While Stewart says it is difficult to estimate the total financial losses of the companies caught up in the Rudd government’s scheme, he says some of the more substantial claims are “in the millions”.

“Basically all the businesses in line for the scheme are small and medium size,” he says.

“A lot are family-owned and some had been operating for 20-25 years. Some have taken out second mortgages on their homes, others have lost their homes and their marriages.”

The Coalition was a vocal opponent of the home insulation scheme and in the lead up to the 2013 election, promised to take action. But now business owners like Stewart feel they have been abandoned.

“They provided the light at the end of the tunnel, which was a great relief to many people who believed they may be able to resurrect their lives,” he says.

“Now that light at the end of the tunnel has been turned off.”

Applications for the government’s payment scheme close in two weeks time but Stewart says he doesn’t know what will happen next.

“We can only hope that the government goes back to the scheme we had suggested, and believed we had in-principle support for prior to Christmas,” he says.

“That’s what we would like to happen.”

A spokesperson for Industry and Science Minister Ian McFarlane told SmartCompany this morning the government’s payment scheme “is a scheme that recognises the government’s moral obligation to provide payments to those businesses that suffered an adverse financial impact as a direct consequence of Labor’s disastrous home insulation program”. 

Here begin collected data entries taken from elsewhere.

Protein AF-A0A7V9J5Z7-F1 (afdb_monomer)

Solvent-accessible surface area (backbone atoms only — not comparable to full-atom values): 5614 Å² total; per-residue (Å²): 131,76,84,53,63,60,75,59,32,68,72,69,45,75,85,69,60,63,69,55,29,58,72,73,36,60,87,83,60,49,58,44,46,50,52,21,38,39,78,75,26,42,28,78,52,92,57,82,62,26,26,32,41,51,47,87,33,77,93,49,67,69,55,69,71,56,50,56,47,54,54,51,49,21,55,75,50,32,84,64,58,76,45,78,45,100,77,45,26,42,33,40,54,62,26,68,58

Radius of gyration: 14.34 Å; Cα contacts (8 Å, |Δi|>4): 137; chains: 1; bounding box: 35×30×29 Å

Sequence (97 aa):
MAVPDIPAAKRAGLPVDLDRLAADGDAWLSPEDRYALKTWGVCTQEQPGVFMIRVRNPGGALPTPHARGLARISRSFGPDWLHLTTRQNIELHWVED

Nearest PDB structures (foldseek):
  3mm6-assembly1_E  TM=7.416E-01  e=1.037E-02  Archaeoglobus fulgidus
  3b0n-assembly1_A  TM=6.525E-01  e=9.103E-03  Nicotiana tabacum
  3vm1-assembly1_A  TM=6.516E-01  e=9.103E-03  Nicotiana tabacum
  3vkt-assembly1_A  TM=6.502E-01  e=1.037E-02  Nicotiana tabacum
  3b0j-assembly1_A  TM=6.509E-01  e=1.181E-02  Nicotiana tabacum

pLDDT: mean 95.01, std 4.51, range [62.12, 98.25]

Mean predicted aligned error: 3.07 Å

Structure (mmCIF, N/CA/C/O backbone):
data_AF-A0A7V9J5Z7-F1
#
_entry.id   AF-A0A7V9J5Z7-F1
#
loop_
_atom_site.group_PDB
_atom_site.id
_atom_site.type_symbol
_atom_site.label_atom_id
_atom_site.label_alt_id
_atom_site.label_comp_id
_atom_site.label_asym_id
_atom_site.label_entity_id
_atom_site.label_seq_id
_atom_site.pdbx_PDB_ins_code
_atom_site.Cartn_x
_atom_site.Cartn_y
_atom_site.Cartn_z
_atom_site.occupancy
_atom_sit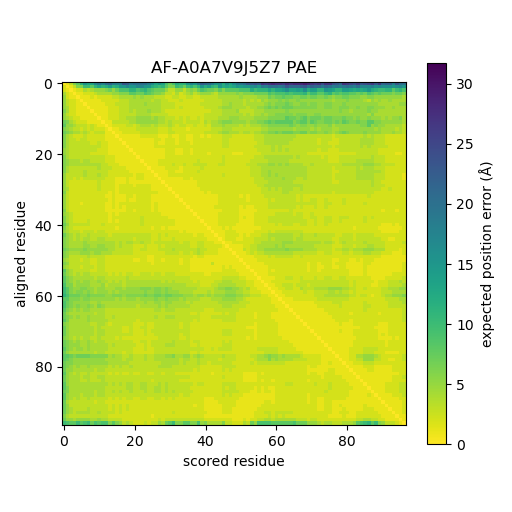e.B_iso_or_equiv
_atom_site.auth_seq_id
_atom_site.auth_comp_id
_atom_site.auth_asym_id
_atom_site.auth_atom_id
_atom_site.pdbx_PDB_model_num
ATOM 1 N N . MET A 1 1 ? 18.210 -6.152 -7.112 1.00 62.12 1 MET A N 1
ATOM 2 C CA . MET A 1 1 ? 17.244 -5.588 -8.082 1.00 62.12 1 MET A CA 1
ATOM 3 C C . MET A 1 1 ? 17.881 -4.385 -8.757 1.00 62.12 1 MET A C 1
ATOM 5 O O . MET A 1 1 ? 18.699 -3.736 -8.114 1.00 62.12 1 MET A O 1
ATOM 9 N N . ALA A 1 2 ? 17.552 -4.108 -10.019 1.00 77.31 2 ALA A N 1
ATOM 10 C CA . ALA A 1 2 ? 17.986 -2.875 -10.676 1.00 77.31 2 ALA A CA 1
ATOM 11 C C . ALA A 1 2 ? 17.389 -1.648 -9.958 1.00 77.31 2 ALA A C 1
ATOM 13 O O . ALA A 1 2 ? 16.302 -1.731 -9.383 1.00 77.31 2 ALA A O 1
ATOM 14 N N . VAL A 1 3 ? 18.125 -0.536 -9.941 1.00 87.25 3 VAL A N 1
ATOM 15 C CA . VAL A 1 3 ? 17.667 0.726 -9.342 1.00 87.25 3 VAL A CA 1
ATOM 16 C C . VAL A 1 3 ? 16.782 1.448 -10.363 1.00 87.25 3 VAL A C 1
ATOM 18 O O . VAL A 1 3 ? 17.261 1.663 -11.475 1.00 87.25 3 VAL A O 1
ATOM 21 N N . PRO A 1 4 ? 15.541 1.843 -10.017 1.00 90.25 4 PRO A N 1
ATOM 22 C CA . PRO A 1 4 ? 14.647 2.488 -10.972 1.00 90.25 4 PRO A CA 1
ATOM 23 C C . PRO A 1 4 ? 15.052 3.935 -11.281 1.00 90.25 4 PRO A C 1
ATOM 25 O O . PRO A 1 4 ? 15.537 4.656 -10.400 1.00 90.25 4 PRO A O 1
ATOM 28 N N . ASP A 1 5 ? 14.772 4.406 -12.501 1.00 93.31 5 ASP A N 1
ATOM 29 C CA . ASP A 1 5 ? 14.831 5.839 -12.839 1.00 93.31 5 ASP A CA 1
ATOM 30 C C . ASP A 1 5 ? 13.660 6.583 -12.174 1.00 93.31 5 ASP A C 1
ATOM 32 O O . ASP A 1 5 ? 12.544 6.688 -12.691 1.00 93.31 5 ASP A O 1
ATOM 36 N N . ILE A 1 6 ? 13.929 7.109 -10.980 1.00 92.12 6 ILE A N 1
ATOM 37 C CA . ILE A 1 6 ? 12.949 7.810 -10.148 1.00 92.12 6 ILE A CA 1
ATOM 38 C C . ILE A 1 6 ? 12.352 9.047 -10.848 1.00 92.12 6 ILE A C 1
ATOM 40 O O . ILE A 1 6 ? 11.123 9.193 -10.835 1.00 92.12 6 ILE A O 1
ATOM 44 N N . PRO A 1 7 ? 13.150 9.977 -11.419 1.00 93.81 7 PRO A N 1
ATOM 45 C CA . PRO A 1 7 ? 12.606 11.094 -12.184 1.00 93.81 7 PRO A CA 1
ATOM 46 C C . PRO A 1 7 ? 11.682 10.666 -13.326 1.00 93.81 7 PRO A C 1
ATOM 48 O O . PRO A 1 7 ? 10.636 11.293 -13.508 1.00 93.81 7 PRO A O 1
ATOM 51 N N . ALA A 1 8 ? 12.039 9.627 -14.085 1.00 90.62 8 ALA A N 1
ATOM 52 C CA . ALA A 1 8 ? 11.197 9.129 -15.169 1.00 90.62 8 ALA A CA 1
ATOM 53 C C . ALA A 1 8 ? 9.888 8.525 -14.646 1.00 90.62 8 ALA A C 1
ATOM 55 O O . ALA A 1 8 ? 8.821 8.933 -15.105 1.00 90.62 8 ALA A O 1
ATOM 56 N N . ALA A 1 9 ? 9.949 7.655 -13.634 1.00 89.50 9 ALA A N 1
ATOM 57 C CA . ALA A 1 9 ? 8.767 7.027 -13.041 1.00 89.50 9 ALA A CA 1
ATOM 58 C C . ALA A 1 9 ? 7.764 8.066 -12.505 1.00 89.50 9 ALA A C 1
ATOM 60 O O . ALA A 1 9 ? 6.565 7.971 -12.755 1.00 89.50 9 ALA A O 1
ATOM 61 N N . LYS A 1 10 ? 8.247 9.132 -11.848 1.00 89.81 10 LYS A N 1
ATOM 62 C CA . LYS A 1 10 ? 7.381 10.230 -11.375 1.00 89.81 10 LYS A CA 1
ATOM 63 C C . LYS A 1 10 ? 6.684 10.990 -12.504 1.00 89.81 10 LYS A C 1
ATOM 65 O O . LYS A 1 10 ? 5.586 11.491 -12.288 1.00 89.81 10 LYS A O 1
ATOM 70 N N . ARG A 1 11 ? 7.321 11.125 -13.673 1.00 92.31 11 ARG A N 1
ATOM 71 C CA . ARG A 1 11 ? 6.722 11.796 -14.840 1.00 92.31 11 ARG A CA 1
ATOM 72 C C . ARG A 1 11 ? 5.713 10.908 -15.564 1.00 92.31 11 ARG A C 1
ATOM 74 O O . ARG A 1 11 ? 4.758 11.439 -16.116 1.00 92.31 11 ARG A O 1
ATOM 81 N N . ALA A 1 12 ? 5.931 9.595 -15.570 1.00 89.44 12 ALA A N 1
ATOM 82 C CA . ALA A 1 12 ? 5.088 8.637 -16.280 1.00 89.44 12 ALA A CA 1
ATOM 83 C C . ALA A 1 12 ? 3.706 8.425 -15.628 1.00 89.44 12 ALA A C 1
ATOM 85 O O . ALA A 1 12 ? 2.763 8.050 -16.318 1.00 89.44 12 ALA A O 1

The spokesperson says the government “wants to get money directly to impacted businesses” and the scheme does not provide compensation or replace any other options for legal redress. 

The spokesperson says rather than business owners assessing their eligibility for the scheme, they should contact the government’s Home Insulation Programme Industry Payment Scheme if they business was established prior to February 3, 2009. The government has asked Ian Hanger to act as an independent adviser to help with determining the payments and the spokesperson says businesses can make time to speak with Hanger directly about their individual circumstances.